A handful of hydrogen projects clearly don’t pose this kind of threat, Harter added, but it’s a road traversed by numerous countries in the last few decades, many of which now house a chorus of critics saddled with grievances.

Controversy of carbon accounting

The logic of carbon accounting and biomass’s net zero classification is also a sticking point for Harter. And she isn’t alone. This year, more than 500 scientists signed an open letter to world leaders calling on them to “stop treating the burning of biomass as carbon neutral”. Others have attempted to go through the court system to revoke the status, as was done in the European Court of Justice in 2019, and last year in South Korea.

In a perfect world, burning and regrowing trees is a closed carbon loop – but our world is far from perfect and scientists are increasingly arguing biomass industries are destroying trees, our only proven carbon sequestering technology, only to dump carbon dioxide into the atmosphere amid an already out of control climate crisis.

Step in the right direction

Verdant and Sweetman refute this argument. They say biomass, while not perfect, is a step in the right direction and will help rid our country of its dependence on coal but providing a base load alternative.

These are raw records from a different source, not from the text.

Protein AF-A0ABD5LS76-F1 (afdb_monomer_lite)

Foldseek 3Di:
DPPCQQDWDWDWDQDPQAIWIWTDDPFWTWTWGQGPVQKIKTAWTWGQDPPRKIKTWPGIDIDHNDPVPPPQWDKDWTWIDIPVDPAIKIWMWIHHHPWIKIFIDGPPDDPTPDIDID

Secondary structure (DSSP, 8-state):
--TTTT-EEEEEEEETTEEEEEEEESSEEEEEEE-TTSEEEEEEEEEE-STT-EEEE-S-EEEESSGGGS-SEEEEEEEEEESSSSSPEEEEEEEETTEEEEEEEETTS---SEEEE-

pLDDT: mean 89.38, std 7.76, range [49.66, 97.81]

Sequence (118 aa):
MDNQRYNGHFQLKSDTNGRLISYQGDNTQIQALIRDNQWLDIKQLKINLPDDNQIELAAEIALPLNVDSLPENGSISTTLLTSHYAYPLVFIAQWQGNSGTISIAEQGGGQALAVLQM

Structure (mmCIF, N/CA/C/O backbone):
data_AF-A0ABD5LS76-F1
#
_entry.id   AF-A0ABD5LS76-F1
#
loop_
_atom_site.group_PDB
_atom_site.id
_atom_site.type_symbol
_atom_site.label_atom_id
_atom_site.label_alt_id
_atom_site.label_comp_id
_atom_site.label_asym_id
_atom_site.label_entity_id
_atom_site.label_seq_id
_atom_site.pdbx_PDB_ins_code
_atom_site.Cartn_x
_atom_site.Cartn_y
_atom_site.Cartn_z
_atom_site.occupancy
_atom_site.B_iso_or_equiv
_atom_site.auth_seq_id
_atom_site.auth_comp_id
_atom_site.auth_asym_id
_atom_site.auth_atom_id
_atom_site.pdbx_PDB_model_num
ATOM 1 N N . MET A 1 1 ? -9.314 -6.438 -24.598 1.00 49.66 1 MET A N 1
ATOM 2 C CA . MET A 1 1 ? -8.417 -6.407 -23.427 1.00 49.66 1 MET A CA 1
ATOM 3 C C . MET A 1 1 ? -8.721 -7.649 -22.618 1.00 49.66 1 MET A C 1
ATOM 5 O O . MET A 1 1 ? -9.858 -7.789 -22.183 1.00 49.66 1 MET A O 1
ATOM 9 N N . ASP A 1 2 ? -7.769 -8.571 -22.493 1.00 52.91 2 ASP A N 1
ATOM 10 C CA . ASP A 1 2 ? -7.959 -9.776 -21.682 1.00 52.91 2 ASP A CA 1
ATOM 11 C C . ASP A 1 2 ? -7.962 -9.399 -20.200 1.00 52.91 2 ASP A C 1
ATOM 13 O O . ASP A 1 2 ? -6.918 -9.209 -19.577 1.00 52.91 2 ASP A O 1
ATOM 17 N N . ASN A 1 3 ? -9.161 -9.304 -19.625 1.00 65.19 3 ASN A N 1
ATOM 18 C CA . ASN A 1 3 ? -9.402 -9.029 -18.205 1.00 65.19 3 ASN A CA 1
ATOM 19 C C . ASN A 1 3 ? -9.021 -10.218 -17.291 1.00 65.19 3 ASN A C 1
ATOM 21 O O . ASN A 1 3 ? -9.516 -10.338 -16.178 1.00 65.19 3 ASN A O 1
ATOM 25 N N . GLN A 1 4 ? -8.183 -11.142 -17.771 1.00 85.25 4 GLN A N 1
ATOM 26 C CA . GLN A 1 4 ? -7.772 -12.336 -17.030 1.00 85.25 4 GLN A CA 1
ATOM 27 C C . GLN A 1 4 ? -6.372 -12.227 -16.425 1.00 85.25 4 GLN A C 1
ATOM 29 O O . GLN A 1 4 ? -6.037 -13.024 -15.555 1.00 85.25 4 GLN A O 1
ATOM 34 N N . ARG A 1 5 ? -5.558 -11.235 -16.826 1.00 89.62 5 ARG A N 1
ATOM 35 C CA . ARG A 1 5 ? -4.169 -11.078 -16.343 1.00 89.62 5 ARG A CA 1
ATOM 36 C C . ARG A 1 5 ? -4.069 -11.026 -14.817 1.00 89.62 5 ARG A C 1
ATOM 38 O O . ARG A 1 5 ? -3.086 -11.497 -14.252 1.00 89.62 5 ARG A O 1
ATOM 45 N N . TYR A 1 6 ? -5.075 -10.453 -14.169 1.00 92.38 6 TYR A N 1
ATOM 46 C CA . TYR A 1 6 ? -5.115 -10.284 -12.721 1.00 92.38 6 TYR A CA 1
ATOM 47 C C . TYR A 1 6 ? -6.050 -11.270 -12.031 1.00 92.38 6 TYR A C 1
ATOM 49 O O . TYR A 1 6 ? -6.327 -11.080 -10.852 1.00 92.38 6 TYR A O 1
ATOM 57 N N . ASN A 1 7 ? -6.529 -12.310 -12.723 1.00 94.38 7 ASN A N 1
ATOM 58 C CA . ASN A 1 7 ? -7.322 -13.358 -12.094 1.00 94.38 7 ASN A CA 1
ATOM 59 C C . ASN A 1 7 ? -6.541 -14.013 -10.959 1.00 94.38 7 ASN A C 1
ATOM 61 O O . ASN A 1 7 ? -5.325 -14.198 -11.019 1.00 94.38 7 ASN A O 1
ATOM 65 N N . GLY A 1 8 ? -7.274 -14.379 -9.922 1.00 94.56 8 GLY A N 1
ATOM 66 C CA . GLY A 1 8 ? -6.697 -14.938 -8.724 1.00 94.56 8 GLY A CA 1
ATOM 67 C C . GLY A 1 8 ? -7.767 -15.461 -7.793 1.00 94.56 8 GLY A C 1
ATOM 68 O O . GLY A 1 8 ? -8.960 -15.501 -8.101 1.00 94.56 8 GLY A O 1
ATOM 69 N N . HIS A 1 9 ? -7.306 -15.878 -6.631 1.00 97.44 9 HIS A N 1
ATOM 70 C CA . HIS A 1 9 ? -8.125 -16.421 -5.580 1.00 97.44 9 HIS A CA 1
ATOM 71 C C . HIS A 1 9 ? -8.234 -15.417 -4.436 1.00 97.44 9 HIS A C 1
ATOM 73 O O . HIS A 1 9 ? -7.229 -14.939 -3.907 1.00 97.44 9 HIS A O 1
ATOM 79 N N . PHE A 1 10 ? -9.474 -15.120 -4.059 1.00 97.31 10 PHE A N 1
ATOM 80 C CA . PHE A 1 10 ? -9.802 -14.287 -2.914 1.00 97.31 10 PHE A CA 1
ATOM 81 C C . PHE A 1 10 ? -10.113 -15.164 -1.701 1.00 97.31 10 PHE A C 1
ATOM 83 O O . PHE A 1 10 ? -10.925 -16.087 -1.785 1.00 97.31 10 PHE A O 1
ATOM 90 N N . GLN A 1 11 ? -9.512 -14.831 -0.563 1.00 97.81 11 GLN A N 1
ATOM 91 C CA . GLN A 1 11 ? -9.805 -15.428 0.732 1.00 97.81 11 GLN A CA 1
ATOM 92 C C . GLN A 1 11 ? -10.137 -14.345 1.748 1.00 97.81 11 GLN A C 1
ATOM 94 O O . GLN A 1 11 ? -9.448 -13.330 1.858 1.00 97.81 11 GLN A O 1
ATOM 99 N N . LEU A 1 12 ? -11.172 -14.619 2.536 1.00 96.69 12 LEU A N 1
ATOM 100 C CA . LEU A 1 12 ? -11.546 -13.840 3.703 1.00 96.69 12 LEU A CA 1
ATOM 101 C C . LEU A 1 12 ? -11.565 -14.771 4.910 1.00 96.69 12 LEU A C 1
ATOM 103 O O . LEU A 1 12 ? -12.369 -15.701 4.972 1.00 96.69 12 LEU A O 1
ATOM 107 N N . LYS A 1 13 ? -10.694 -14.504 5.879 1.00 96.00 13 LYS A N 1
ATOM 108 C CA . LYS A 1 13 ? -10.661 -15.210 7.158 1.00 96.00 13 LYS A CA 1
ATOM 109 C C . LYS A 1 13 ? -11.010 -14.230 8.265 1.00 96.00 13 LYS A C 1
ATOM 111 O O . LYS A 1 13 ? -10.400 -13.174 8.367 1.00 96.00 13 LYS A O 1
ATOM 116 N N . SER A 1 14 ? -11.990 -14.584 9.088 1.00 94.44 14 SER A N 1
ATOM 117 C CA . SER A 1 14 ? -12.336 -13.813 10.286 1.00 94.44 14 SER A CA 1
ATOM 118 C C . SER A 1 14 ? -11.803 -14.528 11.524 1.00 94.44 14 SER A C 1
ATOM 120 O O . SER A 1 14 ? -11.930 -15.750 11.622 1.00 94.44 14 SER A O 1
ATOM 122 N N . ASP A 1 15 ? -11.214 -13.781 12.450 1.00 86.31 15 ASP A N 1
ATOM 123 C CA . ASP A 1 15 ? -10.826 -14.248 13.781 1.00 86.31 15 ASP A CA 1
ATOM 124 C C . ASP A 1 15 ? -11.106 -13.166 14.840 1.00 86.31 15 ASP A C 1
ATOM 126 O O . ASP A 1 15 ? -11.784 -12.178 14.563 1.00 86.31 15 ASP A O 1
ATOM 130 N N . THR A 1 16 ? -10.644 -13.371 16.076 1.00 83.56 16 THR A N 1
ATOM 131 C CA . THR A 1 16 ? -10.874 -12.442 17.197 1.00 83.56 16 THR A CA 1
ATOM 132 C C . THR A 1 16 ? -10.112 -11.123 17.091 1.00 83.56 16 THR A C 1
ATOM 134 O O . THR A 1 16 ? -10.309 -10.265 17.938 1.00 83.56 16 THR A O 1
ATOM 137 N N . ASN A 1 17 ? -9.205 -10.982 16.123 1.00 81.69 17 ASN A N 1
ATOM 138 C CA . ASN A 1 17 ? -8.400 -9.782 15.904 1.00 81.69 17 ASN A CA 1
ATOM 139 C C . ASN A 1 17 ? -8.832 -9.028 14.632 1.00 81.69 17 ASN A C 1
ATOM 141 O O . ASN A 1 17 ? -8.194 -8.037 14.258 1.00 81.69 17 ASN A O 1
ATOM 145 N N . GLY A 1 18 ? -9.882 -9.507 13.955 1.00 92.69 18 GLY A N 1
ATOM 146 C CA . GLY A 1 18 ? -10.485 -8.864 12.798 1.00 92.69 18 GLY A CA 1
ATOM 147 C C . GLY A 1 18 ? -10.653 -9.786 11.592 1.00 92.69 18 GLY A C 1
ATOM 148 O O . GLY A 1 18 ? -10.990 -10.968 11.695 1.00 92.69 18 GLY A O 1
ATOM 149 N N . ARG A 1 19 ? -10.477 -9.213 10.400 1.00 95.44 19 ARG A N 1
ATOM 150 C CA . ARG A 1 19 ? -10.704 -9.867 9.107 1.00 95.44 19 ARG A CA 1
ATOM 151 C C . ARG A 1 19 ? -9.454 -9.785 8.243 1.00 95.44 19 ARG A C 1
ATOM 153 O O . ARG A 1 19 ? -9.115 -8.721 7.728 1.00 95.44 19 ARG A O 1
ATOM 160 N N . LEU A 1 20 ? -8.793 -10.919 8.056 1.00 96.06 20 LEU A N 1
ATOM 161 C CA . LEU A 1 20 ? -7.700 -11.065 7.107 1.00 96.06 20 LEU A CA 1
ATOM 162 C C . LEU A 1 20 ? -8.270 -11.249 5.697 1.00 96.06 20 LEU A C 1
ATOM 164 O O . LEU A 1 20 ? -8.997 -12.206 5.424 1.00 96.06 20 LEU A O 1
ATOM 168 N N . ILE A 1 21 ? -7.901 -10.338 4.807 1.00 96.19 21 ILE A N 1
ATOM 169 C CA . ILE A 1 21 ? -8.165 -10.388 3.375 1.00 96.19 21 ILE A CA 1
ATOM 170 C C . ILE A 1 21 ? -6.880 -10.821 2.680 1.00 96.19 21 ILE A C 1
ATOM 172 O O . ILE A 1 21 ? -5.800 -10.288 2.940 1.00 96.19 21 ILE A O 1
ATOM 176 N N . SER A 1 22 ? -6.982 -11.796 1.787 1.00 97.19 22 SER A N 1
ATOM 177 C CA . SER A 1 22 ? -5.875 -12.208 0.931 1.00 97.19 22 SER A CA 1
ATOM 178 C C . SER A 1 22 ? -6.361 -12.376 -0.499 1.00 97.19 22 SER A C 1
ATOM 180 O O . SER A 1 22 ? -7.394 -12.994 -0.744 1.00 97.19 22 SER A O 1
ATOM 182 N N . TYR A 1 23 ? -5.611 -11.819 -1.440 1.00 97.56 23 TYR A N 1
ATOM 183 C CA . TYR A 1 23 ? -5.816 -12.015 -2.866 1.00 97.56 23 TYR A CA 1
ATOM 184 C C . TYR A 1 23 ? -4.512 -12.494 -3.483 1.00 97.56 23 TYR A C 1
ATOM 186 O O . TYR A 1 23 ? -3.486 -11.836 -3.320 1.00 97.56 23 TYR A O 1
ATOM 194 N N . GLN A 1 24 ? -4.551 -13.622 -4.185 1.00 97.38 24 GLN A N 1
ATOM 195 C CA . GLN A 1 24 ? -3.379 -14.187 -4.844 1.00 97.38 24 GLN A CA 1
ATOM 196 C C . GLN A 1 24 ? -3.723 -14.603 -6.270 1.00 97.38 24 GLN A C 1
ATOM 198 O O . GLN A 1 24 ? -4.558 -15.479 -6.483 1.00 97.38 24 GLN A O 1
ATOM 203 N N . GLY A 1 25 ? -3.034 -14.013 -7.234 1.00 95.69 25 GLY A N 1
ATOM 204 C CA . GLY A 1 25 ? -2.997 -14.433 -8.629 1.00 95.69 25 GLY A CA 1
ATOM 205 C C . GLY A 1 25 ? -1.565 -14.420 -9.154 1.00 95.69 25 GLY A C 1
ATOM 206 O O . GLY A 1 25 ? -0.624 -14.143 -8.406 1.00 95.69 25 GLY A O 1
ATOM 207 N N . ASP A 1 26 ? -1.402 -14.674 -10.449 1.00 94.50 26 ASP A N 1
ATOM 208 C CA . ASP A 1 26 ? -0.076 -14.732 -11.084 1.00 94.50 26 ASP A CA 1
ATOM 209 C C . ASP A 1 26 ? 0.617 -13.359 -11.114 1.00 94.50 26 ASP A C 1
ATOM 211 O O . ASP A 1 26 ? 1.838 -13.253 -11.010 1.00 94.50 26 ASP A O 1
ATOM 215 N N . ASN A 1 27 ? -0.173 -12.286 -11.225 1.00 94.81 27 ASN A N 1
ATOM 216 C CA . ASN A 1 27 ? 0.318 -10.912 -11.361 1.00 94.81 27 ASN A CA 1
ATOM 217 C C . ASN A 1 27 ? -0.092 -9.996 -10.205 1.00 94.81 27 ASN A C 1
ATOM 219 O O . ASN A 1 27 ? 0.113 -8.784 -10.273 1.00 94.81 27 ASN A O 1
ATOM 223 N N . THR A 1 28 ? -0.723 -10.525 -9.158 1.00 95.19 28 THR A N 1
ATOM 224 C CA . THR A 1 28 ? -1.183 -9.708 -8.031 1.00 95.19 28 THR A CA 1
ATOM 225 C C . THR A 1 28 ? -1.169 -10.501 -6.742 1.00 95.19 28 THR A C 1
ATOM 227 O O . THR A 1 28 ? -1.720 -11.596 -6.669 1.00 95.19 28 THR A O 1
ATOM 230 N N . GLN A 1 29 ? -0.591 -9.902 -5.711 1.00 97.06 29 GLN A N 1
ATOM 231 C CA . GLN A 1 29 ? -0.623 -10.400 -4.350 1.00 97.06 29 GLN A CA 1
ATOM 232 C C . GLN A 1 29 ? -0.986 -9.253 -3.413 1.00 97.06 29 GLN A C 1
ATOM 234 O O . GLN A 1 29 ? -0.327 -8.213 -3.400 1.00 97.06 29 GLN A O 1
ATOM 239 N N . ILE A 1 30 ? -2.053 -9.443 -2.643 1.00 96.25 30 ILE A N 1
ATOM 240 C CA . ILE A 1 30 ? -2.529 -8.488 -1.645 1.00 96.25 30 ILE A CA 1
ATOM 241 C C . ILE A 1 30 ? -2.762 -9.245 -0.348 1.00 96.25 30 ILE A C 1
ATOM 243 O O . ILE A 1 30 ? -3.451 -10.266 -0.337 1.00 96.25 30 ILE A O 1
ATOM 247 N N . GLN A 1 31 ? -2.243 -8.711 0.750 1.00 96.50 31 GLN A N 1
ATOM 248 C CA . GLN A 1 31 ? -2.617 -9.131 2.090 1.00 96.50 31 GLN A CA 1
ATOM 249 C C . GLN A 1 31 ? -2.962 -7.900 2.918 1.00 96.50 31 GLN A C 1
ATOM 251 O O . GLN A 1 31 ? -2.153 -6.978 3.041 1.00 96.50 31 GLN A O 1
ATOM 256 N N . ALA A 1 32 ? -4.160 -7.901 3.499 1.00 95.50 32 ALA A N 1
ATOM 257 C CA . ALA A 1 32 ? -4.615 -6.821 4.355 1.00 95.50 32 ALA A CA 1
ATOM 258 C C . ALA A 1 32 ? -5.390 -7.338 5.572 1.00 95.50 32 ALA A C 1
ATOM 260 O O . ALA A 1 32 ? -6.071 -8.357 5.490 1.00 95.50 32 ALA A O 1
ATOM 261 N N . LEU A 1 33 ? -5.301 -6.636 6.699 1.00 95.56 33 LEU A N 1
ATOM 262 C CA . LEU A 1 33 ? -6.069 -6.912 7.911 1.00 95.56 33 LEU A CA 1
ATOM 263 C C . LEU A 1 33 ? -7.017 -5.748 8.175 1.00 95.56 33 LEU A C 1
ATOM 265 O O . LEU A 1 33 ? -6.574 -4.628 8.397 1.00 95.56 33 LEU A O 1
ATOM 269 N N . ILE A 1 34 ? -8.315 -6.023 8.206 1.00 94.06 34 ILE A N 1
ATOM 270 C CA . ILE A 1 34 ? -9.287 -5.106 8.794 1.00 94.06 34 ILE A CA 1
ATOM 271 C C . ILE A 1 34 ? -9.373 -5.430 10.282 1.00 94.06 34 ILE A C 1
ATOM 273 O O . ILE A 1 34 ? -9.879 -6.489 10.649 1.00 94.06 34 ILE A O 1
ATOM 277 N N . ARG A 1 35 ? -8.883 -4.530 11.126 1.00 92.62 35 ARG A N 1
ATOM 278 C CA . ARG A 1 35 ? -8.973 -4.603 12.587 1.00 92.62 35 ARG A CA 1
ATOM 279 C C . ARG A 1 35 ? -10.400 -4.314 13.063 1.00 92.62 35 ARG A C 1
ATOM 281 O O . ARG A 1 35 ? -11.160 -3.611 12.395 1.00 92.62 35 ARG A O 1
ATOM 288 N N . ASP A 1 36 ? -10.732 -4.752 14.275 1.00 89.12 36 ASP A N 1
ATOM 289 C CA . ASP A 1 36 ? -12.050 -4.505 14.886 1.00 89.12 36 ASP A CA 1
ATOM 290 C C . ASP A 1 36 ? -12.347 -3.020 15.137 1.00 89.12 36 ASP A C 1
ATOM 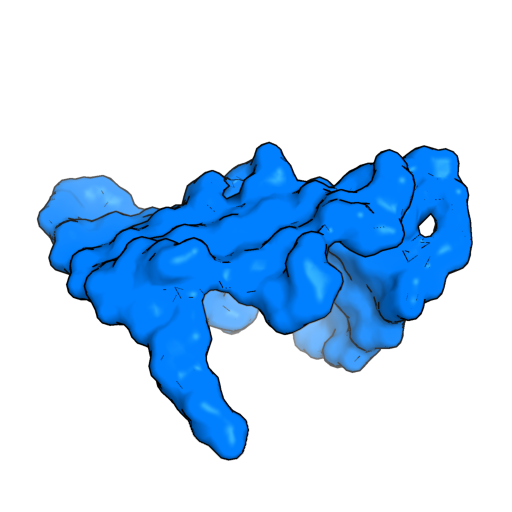292 O O . ASP A 1 36 ? -13.501 -2.595 15.115 1.00 89.12 36 ASP A O 1
ATOM 296 N N . ASN A 1 37 ? -11.308 -2.198 15.304 1.00 88.38 37 ASN A N 1
ATOM 297 C CA . ASN A 1 37 ? -11.443 -0.744 15.397 1.00 88.38 37 ASN A CA 1
ATOM 298 C C . ASN A 1 37 ? -11.642 -0.060 14.028 1.00 88.38 37 ASN A C 1
ATOM 300 O O . ASN A 1 37 ? -11.543 1.161 13.951 1.00 88.38 37 ASN A O 1
ATOM 304 N N . GLN A 1 38 ? -11.924 -0.828 12.968 1.00 87.94 38 GLN A N 1
ATOM 305 C CA . GLN A 1 38 ? -12.163 -0.362 11.596 1.00 87.94 38 GLN A CA 1
ATOM 306 C C . GLN A 1 38 ? -10.941 0.274 10.919 1.00 87.94 38 GLN A C 1
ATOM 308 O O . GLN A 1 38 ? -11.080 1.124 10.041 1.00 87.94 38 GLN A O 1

“This is absolutely the plan: to see us have 100% green grid. No one has come up with one yet so this a pretty solid proposal to move forward. So it’s just about getting your head around ‘is this good or is this bad?’ well, the truth is, it’s a lot lot better than where we are now,”  Verdant’s Poole said.

“That doesn’t mean that in 10 or 15 years there’s not going to be technological advancements but for now it’s a bloody good solution.”

Harter remains unconvinced. For her, the fact that Australia ended up including biomass in its category of renewable energy sources is lamentable and the root of ongoing problems.

By including biomass, it opens up its industries to access renewable funding, taking resources from more genuinely clean industries, she says. “You hate to see that money diverted into a very inefficient, relatively destructive type of energy and taking away support from genuinely cleaner, safer options.”